Program Satu Rekening Satu Pelajar Tembus 2,18 Juta Rekening

Makassar , Lintaslestari.news – Otoritas Jasa Keuangan (OJK) Sulawesi Selatan dan Sulawesi Barat (Sulselbar) mencatat realisasi positif program Satu Rekening Satu Pelajar (Kejar). Program ini dijalankan bersama Tim Percepatan Akses Keuangan Daerah (TPAKD) Sulsel sepanjang Triwulan II 2026.

Kepala OJK Sulselbar, Moch. Muchlasin, mengatakan program tersebut bertujuan menumbuhkan budaya menabung sejak dini bagi pelajar mulai dari jenjang sekolah dasar hingga perguruan tinggi. “Untuk realisasi program kerja kami yang bekerja sama dengan TPAKD Sulsel pada Triwulan II 2026, kami memiliki program Kejar atau Satu Rekening Satu Pelajar. Program ini mendorong budaya menabung sejak dini dengan target satu rekening untuk satu pelajar,” ujar Muchlasin, Senin, 3 Agustus 2026.

Hingga saat ini, jumlah rekening pelajar yang telah dibuka mencapai 2.187.810 rekening dengan total nominal simpanan sebesar Rp412,38 miliar. Program tersebut menyasar seluruh jenjang pendidikan, mulai dari SD, SMP, SMA hingga perguruan tinggi sebagai upaya memperluas akses keuangan sekaligus meningkatkan literasi keuangan di kalangan generasi muda.

Meski demikian, Muchlasin menilai keberhasilan program tidak hanya diukur dari jumlah rekening yang dibuka, tetapi juga dari pemanfaatannya oleh para pelajar. “Sebenarnya kalau dilihat untuk program Kejar ini tentu ada evaluasi. Kami akan tetap melakukan komunikasi dengan teman-teman di bank, jangan sampai kita hanya menambah pembukaan rekening tetapi jumlah dana di dalam rekening tidak bertambah,” kata Muchlasin.

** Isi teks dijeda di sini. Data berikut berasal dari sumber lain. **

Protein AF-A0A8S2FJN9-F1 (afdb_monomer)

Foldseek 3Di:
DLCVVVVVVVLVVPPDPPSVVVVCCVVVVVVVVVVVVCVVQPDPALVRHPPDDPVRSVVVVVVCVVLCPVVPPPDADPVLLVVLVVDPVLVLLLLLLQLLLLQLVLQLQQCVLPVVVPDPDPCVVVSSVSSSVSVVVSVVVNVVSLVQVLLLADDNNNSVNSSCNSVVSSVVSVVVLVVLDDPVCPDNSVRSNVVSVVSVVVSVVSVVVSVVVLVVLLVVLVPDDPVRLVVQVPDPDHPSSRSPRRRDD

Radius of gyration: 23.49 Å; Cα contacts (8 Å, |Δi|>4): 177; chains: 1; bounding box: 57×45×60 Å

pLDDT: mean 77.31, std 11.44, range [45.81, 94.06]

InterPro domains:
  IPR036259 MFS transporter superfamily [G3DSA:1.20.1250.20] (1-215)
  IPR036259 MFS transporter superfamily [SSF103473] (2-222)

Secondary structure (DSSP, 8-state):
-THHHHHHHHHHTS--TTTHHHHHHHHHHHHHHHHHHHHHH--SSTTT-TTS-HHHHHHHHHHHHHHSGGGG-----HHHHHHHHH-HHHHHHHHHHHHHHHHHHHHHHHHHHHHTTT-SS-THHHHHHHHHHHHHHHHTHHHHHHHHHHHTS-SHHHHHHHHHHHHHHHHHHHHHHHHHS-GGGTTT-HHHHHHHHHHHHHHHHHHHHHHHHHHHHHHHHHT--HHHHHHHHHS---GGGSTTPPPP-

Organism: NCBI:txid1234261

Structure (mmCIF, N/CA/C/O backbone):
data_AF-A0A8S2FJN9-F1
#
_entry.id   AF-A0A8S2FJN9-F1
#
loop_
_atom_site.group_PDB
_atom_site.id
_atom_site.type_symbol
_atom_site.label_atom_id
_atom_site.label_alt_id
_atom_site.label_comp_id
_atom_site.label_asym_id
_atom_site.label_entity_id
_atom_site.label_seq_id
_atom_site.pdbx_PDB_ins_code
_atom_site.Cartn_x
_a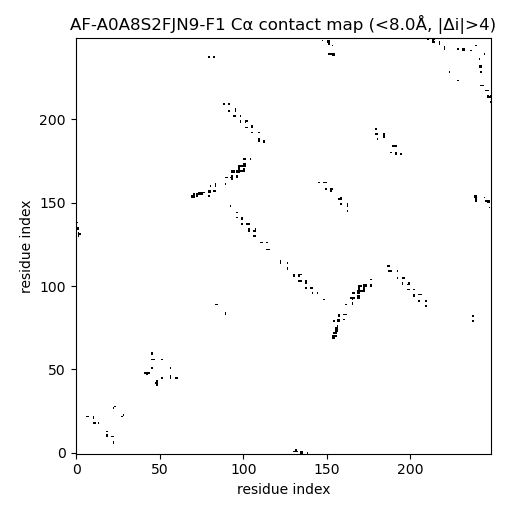tom_site.Cartn_y
_atom_site.Cartn_z
_atom_site.occupancy
_atom_site.B_iso_or_equiv
_atom_site.auth_seq_id
_atom_site.auth_comp_id
_atom_site.auth_asym_id
_atom_site.auth_atom_id
_atom_site.pdbx_PDB_model_num
ATOM 1 N N . GLY A 1 1 ? 5.983 -9.852 -11.224 1.00 47.34 1 GLY A N 1
ATOM 2 C CA . GLY A 1 1 ? 6.947 -10.392 -10.243 1.00 47.34 1 GLY A CA 1
ATOM 3 C C . GLY A 1 1 ? 8.236 -10.752 -10.948 1.00 47.34 1 GLY A C 1
ATOM 4 O O . GLY A 1 1 ? 8.167 -11.174 -12.094 1.00 47.34 1 GLY A O 1
ATOM 5 N N . ALA A 1 2 ? 9.389 -10.599 -10.296 1.00 48.09 2 ALA A N 1
ATOM 6 C CA . ALA A 1 2 ? 10.724 -10.820 -10.874 1.00 48.09 2 ALA A CA 1
ATOM 7 C C . ALA A 1 2 ? 10.900 -12.159 -11.635 1.00 48.09 2 ALA A C 1
ATOM 9 O O . ALA A 1 2 ? 11.649 -12.232 -12.603 1.00 48.09 2 ALA A O 1
ATOM 10 N N . PHE A 1 3 ? 10.151 -13.196 -11.248 1.00 58.12 3 PHE A N 1
ATOM 11 C CA . PHE A 1 3 ? 10.151 -14.518 -11.885 1.00 58.12 3 PHE A CA 1
ATOM 12 C C . PHE A 1 3 ? 9.350 -14.605 -13.194 1.00 58.12 3 PHE A C 1
ATOM 14 O O . PHE A 1 3 ? 9.583 -15.511 -13.988 1.00 58.12 3 PHE A O 1
ATOM 21 N N . GLY A 1 4 ? 8.439 -13.664 -13.461 1.00 61.44 4 GLY A N 1
ATOM 22 C CA . GLY A 1 4 ? 7.598 -13.677 -14.663 1.00 61.44 4 GLY A CA 1
ATOM 23 C C . GLY A 1 4 ? 8.410 -13.570 -15.954 1.00 61.44 4 GLY A C 1
ATOM 24 O O . GLY A 1 4 ? 8.119 -14.266 -16.919 1.00 61.44 4 GLY A O 1
ATOM 25 N N . GLY A 1 5 ? 9.487 -12.775 -15.949 1.00 63.38 5 GLY A N 1
ATOM 26 C CA . GLY A 1 5 ? 10.400 -12.673 -17.091 1.00 63.38 5 GLY A CA 1
ATOM 27 C C . GLY A 1 5 ? 11.204 -13.955 -17.335 1.00 63.38 5 GLY A C 1
ATOM 28 O O . GLY A 1 5 ? 11.398 -14.340 -18.484 1.00 63.38 5 GLY A O 1
ATOM 29 N N . LEU A 1 6 ? 11.624 -14.647 -16.265 1.00 66.81 6 LEU A N 1
ATOM 30 C CA . LEU A 1 6 ? 12.366 -15.913 -16.366 1.00 66.81 6 LEU A CA 1
ATOM 31 C C . LEU A 1 6 ? 11.468 -17.014 -16.929 1.00 66.81 6 LEU A C 1
ATOM 33 O O . LEU A 1 6 ? 11.863 -17.755 -17.825 1.00 66.81 6 LEU A O 1
ATOM 37 N N . MET A 1 7 ? 10.237 -17.086 -16.417 1.00 70.31 7 MET A N 1
ATOM 38 C CA . MET A 1 7 ? 9.228 -18.020 -16.902 1.00 70.31 7 MET A CA 1
ATOM 39 C C . MET A 1 7 ? 8.848 -17.718 -18.351 1.00 70.31 7 MET A C 1
ATOM 41 O O . MET A 1 7 ? 8.803 -18.641 -19.155 1.00 70.31 7 MET A O 1
ATOM 45 N N . ALA A 1 8 ? 8.648 -16.448 -18.719 1.00 68.00 8 ALA A N 1
ATOM 46 C CA . ALA A 1 8 ? 8.364 -16.058 -20.099 1.00 68.00 8 ALA A CA 1
ATOM 47 C C . ALA A 1 8 ? 9.498 -16.467 -21.052 1.00 68.00 8 ALA A C 1
ATOM 49 O O . ALA A 1 8 ? 9.227 -17.051 -22.100 1.00 68.00 8 ALA A O 1
ATOM 50 N N . TYR A 1 9 ? 10.759 -16.244 -20.666 1.00 70.31 9 TYR A N 1
ATOM 51 C CA . TYR A 1 9 ? 11.916 -16.714 -21.430 1.00 70.31 9 TYR A CA 1
ATOM 52 C C . TYR A 1 9 ? 11.915 -18.242 -21.586 1.00 70.31 9 TYR A C 1
ATOM 54 O O . TYR A 1 9 ? 12.063 -18.748 -22.696 1.00 70.31 9 TYR A O 1
ATOM 62 N N . GLY A 1 10 ? 11.673 -18.984 -20.499 1.00 74.75 10 GLY A N 1
ATOM 63 C CA . GLY A 1 10 ? 11.565 -20.445 -20.536 1.00 74.75 10 GLY A CA 1
ATOM 64 C C . GLY A 1 10 ? 10.425 -20.954 -21.427 1.00 74.75 10 GLY A C 1
ATOM 65 O O . GLY A 1 10 ? 10.604 -21.925 -22.154 1.00 74.75 10 GLY A O 1
ATOM 66 N N . ILE A 1 11 ? 9.276 -20.274 -21.433 1.00 74.19 11 ILE A N 1
ATOM 67 C CA . ILE A 1 11 ? 8.101 -20.633 -22.242 1.00 74.19 11 ILE A CA 1
ATOM 68 C C . ILE A 1 11 ? 8.339 -20.363 -23.733 1.00 74.19 11 ILE A C 1
ATOM 70 O O . ILE A 1 11 ? 7.896 -21.145 -24.569 1.00 74.19 11 ILE A O 1
ATOM 74 N N . VAL A 1 12 ? 9.067 -19.298 -24.086 1.00 74.12 12 VAL A N 1
ATOM 75 C CA . VAL A 1 12 ? 9.424 -18.993 -25.487 1.00 74.12 12 VAL A CA 1
ATOM 76 C C . VAL A 1 12 ? 10.352 -20.057 -26.087 1.00 74.12 12 VAL A C 1
ATOM 78 O O . VAL A 1 12 ? 10.282 -20.315 -27.287 1.00 74.12 12 VAL A O 1
ATOM 81 N N . GLN A 1 13 ? 11.174 -20.724 -25.270 1.00 79.69 13 GLN A N 1
ATOM 82 C CA . GLN A 1 13 ? 12.037 -21.826 -25.722 1.00 79.69 13 GLN A CA 1
ATOM 83 C C . GLN A 1 13 ? 11.255 -23.111 -26.051 1.00 79.69 13 GLN A C 1
ATOM 85 O O . GLN A 1 13 ? 11.765 -23.992 -26.749 1.00 79.69 13 GLN A O 1
ATOM 90 N N . ILE A 1 14 ? 10.007 -23.229 -25.587 1.00 79.62 14 ILE A N 1
ATOM 91 C CA . ILE A 1 14 ? 9.128 -24.348 -25.923 1.00 79.62 14 ILE A CA 1
ATOM 92 C C . ILE A 1 14 ? 8.615 -24.124 -27.350 1.00 79.62 14 ILE A C 1
ATOM 94 O O . ILE A 1 14 ? 7.824 -23.223 -27.618 1.00 79.62 14 ILE A O 1
ATOM 98 N N . LYS A 1 15 ? 9.065 -24.943 -28.303 1.00 74.88 15 LYS A N 1
ATOM 99 C CA . LYS A 1 15 ? 8.596 -24.884 -29.696 1.00 74.88 15 LYS A CA 1
ATOM 100 C C . LYS A 1 15 ? 7.220 -25.547 -29.811 1.00 74.88 15 LYS A C 1
ATOM 102 O O . LYS A 1 15 ? 7.116 -26.729 -30.123 1.00 74.88 15 LYS A O 1
ATOM 107 N N . THR A 1 16 ? 6.157 -24.817 -29.489 1.00 76.62 16 THR A N 1
ATOM 108 C CA . THR A 1 16 ? 4.767 -25.289 -29.593 1.00 76.62 16 THR A CA 1
ATOM 109 C C . THR A 1 16 ? 3.830 -24.130 -29.944 1.00 76.62 16 THR A C 1
ATOM 111 O O . THR A 1 16 ? 3.953 -23.032 -29.415 1.00 76.62 16 THR A O 1
ATOM 114 N N . ASP A 1 17 ? 2.821 -24.374 -30.784 1.00 73.31 17 ASP A N 1
ATOM 115 C CA . ASP A 1 17 ? 1.871 -23.340 -31.250 1.00 73.31 17 ASP A CA 1
ATOM 116 C C . ASP A 1 17 ? 0.937 -22.788 -30.149 1.00 73.31 17 ASP A C 1
ATOM 118 O O . ASP A 1 17 ? 0.110 -21.908 -30.382 1.00 73.31 17 ASP A O 1
ATOM 122 N N . ARG A 1 18 ? 1.020 -23.323 -28.925 1.00 74.94 18 ARG A N 1
ATOM 123 C CA . ARG A 1 18 ? 0.113 -23.030 -27.799 1.00 74.94 18 ARG A CA 1
ATOM 124 C C . ARG A 1 18 ? 0.848 -22.608 -26.524 1.00 74.94 18 ARG A C 1
ATOM 126 O O . ARG A 1 18 ? 0.385 -22.896 -25.420 1.00 74.94 18 ARG A O 1
ATOM 133 N N . ASN A 1 19 ? 1.963 -21.896 -26.671 1.00 72.12 19 ASN A N 1
ATOM 134 C CA . ASN A 1 19 ? 2.823 -21.461 -25.564 1.00 72.12 19 ASN A CA 1
ATOM 135 C C . ASN A 1 19 ? 2.093 -20.670 -24.461 1.00 72.12 19 ASN A C 1
ATOM 137 O O . ASN A 1 19 ? 2.398 -20.835 -23.282 1.00 72.12 19 ASN A O 1
ATOM 141 N N . TYR A 1 20 ? 1.054 -19.900 -24.804 1.00 73.69 20 TYR A N 1
ATOM 142 C CA . TYR A 1 20 ? 0.258 -19.144 -23.825 1.00 73.69 20 TYR A CA 1
ATOM 143 C C . TYR A 1 20 ? -0.450 -20.029 -22.779 1.00 73.69 20 TYR A C 1
ATOM 145 O O . TYR A 1 20 ? -0.740 -19.563 -21.681 1.00 73.69 20 TYR A O 1
ATOM 153 N N . ARG A 1 21 ? -0.716 -21.313 -23.072 1.00 80.00 21 ARG A N 1
ATOM 154 C CA . ARG A 1 21 ? -1.359 -22.238 -22.117 1.00 80.00 21 ARG A CA 1
ATOM 155 C C . ARG A 1 21 ? -0.438 -22.6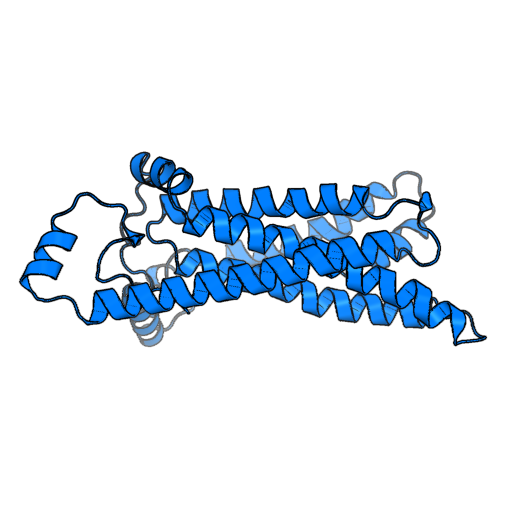13 -20.963 1.00 80.00 21 ARG A C 1
ATOM 157 O O . ARG A 1 21 ? -0.911 -22.823 -19.850 1.00 80.00 21 ARG A O 1
ATOM 164 N N . PHE A 1 22 ? 0.866 -22.670 -21.223 1.00 79.12 22 PHE A N 1
ATOM 165 C CA . PHE A 1 22 ? 1.859 -22.956 -20.193 1.00 79.12 22 PHE A CA 1
ATOM 166 C C . PHE A 1 22 ? 1.977 -21.813 -19.187 1.00 79.12 22 PHE A C 1
ATOM 168 O O . PHE A 1 22 ? 2.277 -22.086 -18.033 1.00 79.12 22 PHE A O 1
ATOM 175 N N . ILE A 1 23 ? 1.654 -20.571 -19.571 1.00 76.25 23 ILE A N 1
ATOM 176 C CA . ILE A 1 23 ? 1.581 -19.436 -18.636 1.00 76.25 23 ILE A CA 1
ATOM 177 C C . ILE A 1 23 ? 0.502 -19.706 -17.581 1.00 76.25 23 ILE A C 1
ATOM 179 O O . ILE A 1 23 ? 0.789 -19.717 -16.388 1.00 76.25 23 ILE A O 1
ATOM 183 N N . PHE A 1 24 ? -0.720 -20.029 -18.016 1.00 76.00 24 PHE A N 1
ATOM 184 C CA . PHE A 1 24 ? -1.822 -20.341 -17.100 1.00 76.00 24 PHE A CA 1
ATOM 185 C C . PHE A 1 24 ? -1.563 -21.591 -16.257 1.00 76.00 24 PHE A C 1
ATOM 187 O O . PHE A 1 24 ? -1.966 -21.638 -15.099 1.00 76.00 24 PHE A O 1
ATOM 194 N N . LEU A 1 25 ? -0.887 -22.599 -16.812 1.00 82.81 25 LEU A N 1
ATOM 195 C CA . LEU A 1 25 ? -0.561 -23.812 -16.067 1.00 82.81 25 LEU A CA 1
ATOM 196 C C . LEU A 1 25 ? 0.521 -23.552 -15.007 1.00 82.81 25 LEU A C 1
ATOM 198 O O . LEU A 1 25 ? 0.361 -23.970 -13.867 1.00 82.81 25 LEU A O 1
ATOM 202 N N . LEU A 1 26 ? 1.599 -22.851 -15.364 1.00 79.94 26 LEU A N 1
ATOM 203 C CA . LEU A 1 26 ? 2.736 -22.607 -14.471 1.00 79.94 26 LEU A CA 1
ATOM 204 C C . LEU A 1 26 ? 2.428 -21.572 -13.385 1.00 79.94 26 LEU A C 1
ATOM 206 O O . LEU A 1 26 ? 2.930 -21.704 -12.276 1.00 79.94 26 LEU A O 1
ATOM 210 N N . GLU A 1 27 ? 1.598 -20.569 -13.671 1.00 77.62 27 GLU A N 1
ATOM 211 C CA . GLU A 1 27 ? 1.214 -19.541 -12.694 1.00 77.62 27 GLU A CA 1
ATOM 212 C C . GLU A 1 27 ? -0.069 -19.922 -11.928 1.00 77.62 27 GLU A C 1
ATOM 214 O O . GLU A 1 27 ? -0.183 -19.720 -10.716 1.00 77.62 27 GLU A O 1
ATOM 219 N N . GLY A 1 28 ? -1.032 -20.542 -12.616 1.00 79.69 28 GLY A N 1
ATOM 220 C CA . GLY A 1 28 ? -2.332 -20.898 -12.052 1.00 79.69 28 GLY A CA 1
ATOM 221 C C . GLY A 1 28 ? -2.339 -22.205 -11.260 1.00 79.69 28 GLY A C 1
ATOM 222 O O . GLY A 1 28 ? -2.948 -22.250 -10.193 1.00 79.69 28 GLY A O 1
ATOM 223 N N . ALA A 1 29 ? -1.662 -23.265 -11.719 1.00 86.88 29 ALA A N 1
ATOM 224 C CA . ALA A 1 29 ? -1.725 -24.561 -11.032 1.00 86.88 29 ALA A CA 1
ATOM 225 C C . ALA A 1 29 ? -1.128 -24.525 -9.611 1.00 86.88 29 ALA A C 1
ATOM 227 O O . ALA A 1 29 ? -1.792 -25.023 -8.700 1.00 86.88 29 ALA A O 1
ATOM 228 N N . PRO A 1 30 ? 0.041 -23.894 -9.357 1.00 87.75 30 PRO A N 1
ATOM 229 C CA . PRO A 1 30 ? 0.550 -23.749 -7.994 1.00 87.75 30 PRO A CA 1
ATOM 230 C C . PRO A 1 30 ? -0.407 -22.960 -7.101 1.00 87.75 30 PRO A C 1
ATOM 232 O O . PRO A 1 30 ? -0.596 -23.326 -5.945 1.00 87.75 30 PRO A O 1
ATOM 235 N N . SER A 1 31 ? -1.059 -21.932 -7.651 1.00 87.12 31 SER A N 1
ATOM 236 C CA . SER A 1 31 ? -2.047 -21.117 -6.937 1.00 87.12 31 SER A CA 1
ATOM 237 C C . SER A 1 31 ? -3.278 -21.934 -6.535 1.00 87.12 31 SER A C 1
ATOM 239 O O . SER A 1 31 ? -3.737 -21.827 -5.402 1.00 87.12 31 SER A O 1
ATOM 241 N N . ILE A 1 32 ? -3.780 -22.801 -7.423 1.00 89.31 32 ILE A N 1
ATOM 242 C CA . ILE A 1 32 ? -4.894 -23.715 -7.124 1.00 89.31 32 ILE A CA 1
ATOM 243 C C .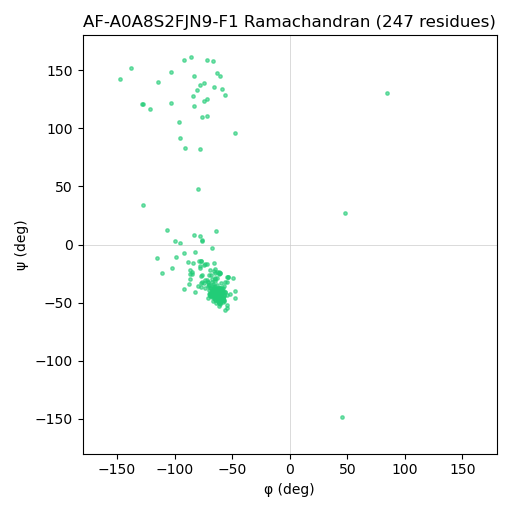 ILE A 1 32 ? -4.487 -24.729 -6.051 1.00 89.31 32 ILE A C 1
ATOM 245 O O . ILE A 1 32 ? -5.241 -24.955 -5.109 1.00 89.31 32 ILE A O 1
ATOM 249 N N . ILE A 1 33 ? -3.292 -25.317 -6.156 1.00 90.62 33 ILE A N 1
ATOM 250 C CA . ILE A 1 33 ? -2.787 -26.274 -5.161 1.00 90.62 33 ILE A CA 1
ATOM 251 C C . ILE A 1 33 ? -2.666 -25.598 -3.789 1.00 90.62 33 ILE A C 1
ATOM 253 O O . ILE A 1 33 ? -3.168 -26.130 -2.801 1.00 90.62 33 ILE A O 1
ATOM 257 N N . LEU A 1 34 ? -2.069 -24.404 -3.729 1.00 88.69 34 LEU A N 1
ATOM 258 C CA . LEU A 1 34 ? -1.982 -23.601 -2.508 1.00 88.69 34 LEU A CA 1
ATOM 259 C C . LEU A 1 34 ? -3.360 -23.235 -1.959 1.00 88.69 34 LEU A C 1
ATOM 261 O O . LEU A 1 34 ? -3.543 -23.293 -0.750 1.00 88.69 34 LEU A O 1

Ia memastikan akan terus memperkuat sinergi dengan perbankan dan pemerintah daerah agar program Kejar tidak hanya meningkatkan kepemilikan rekening, tetapi juga membangun kebiasaan menabung secara berkelanjutan di kalangan pelajar.

Di sisi lain, Muchlasin mengungkapkan tingkat inklusi keuangan di wilayah perkotaan seperti Kota Makassar, Kabupaten Gowa, dan Kota Parepare relatif lebih tinggi dibandingkan daerah kepulauan seperti Kabupaten Pangkep dan Kabupaten Kepulauan Selayar yang masih membutuhkan peningkatan akses layanan keuangan.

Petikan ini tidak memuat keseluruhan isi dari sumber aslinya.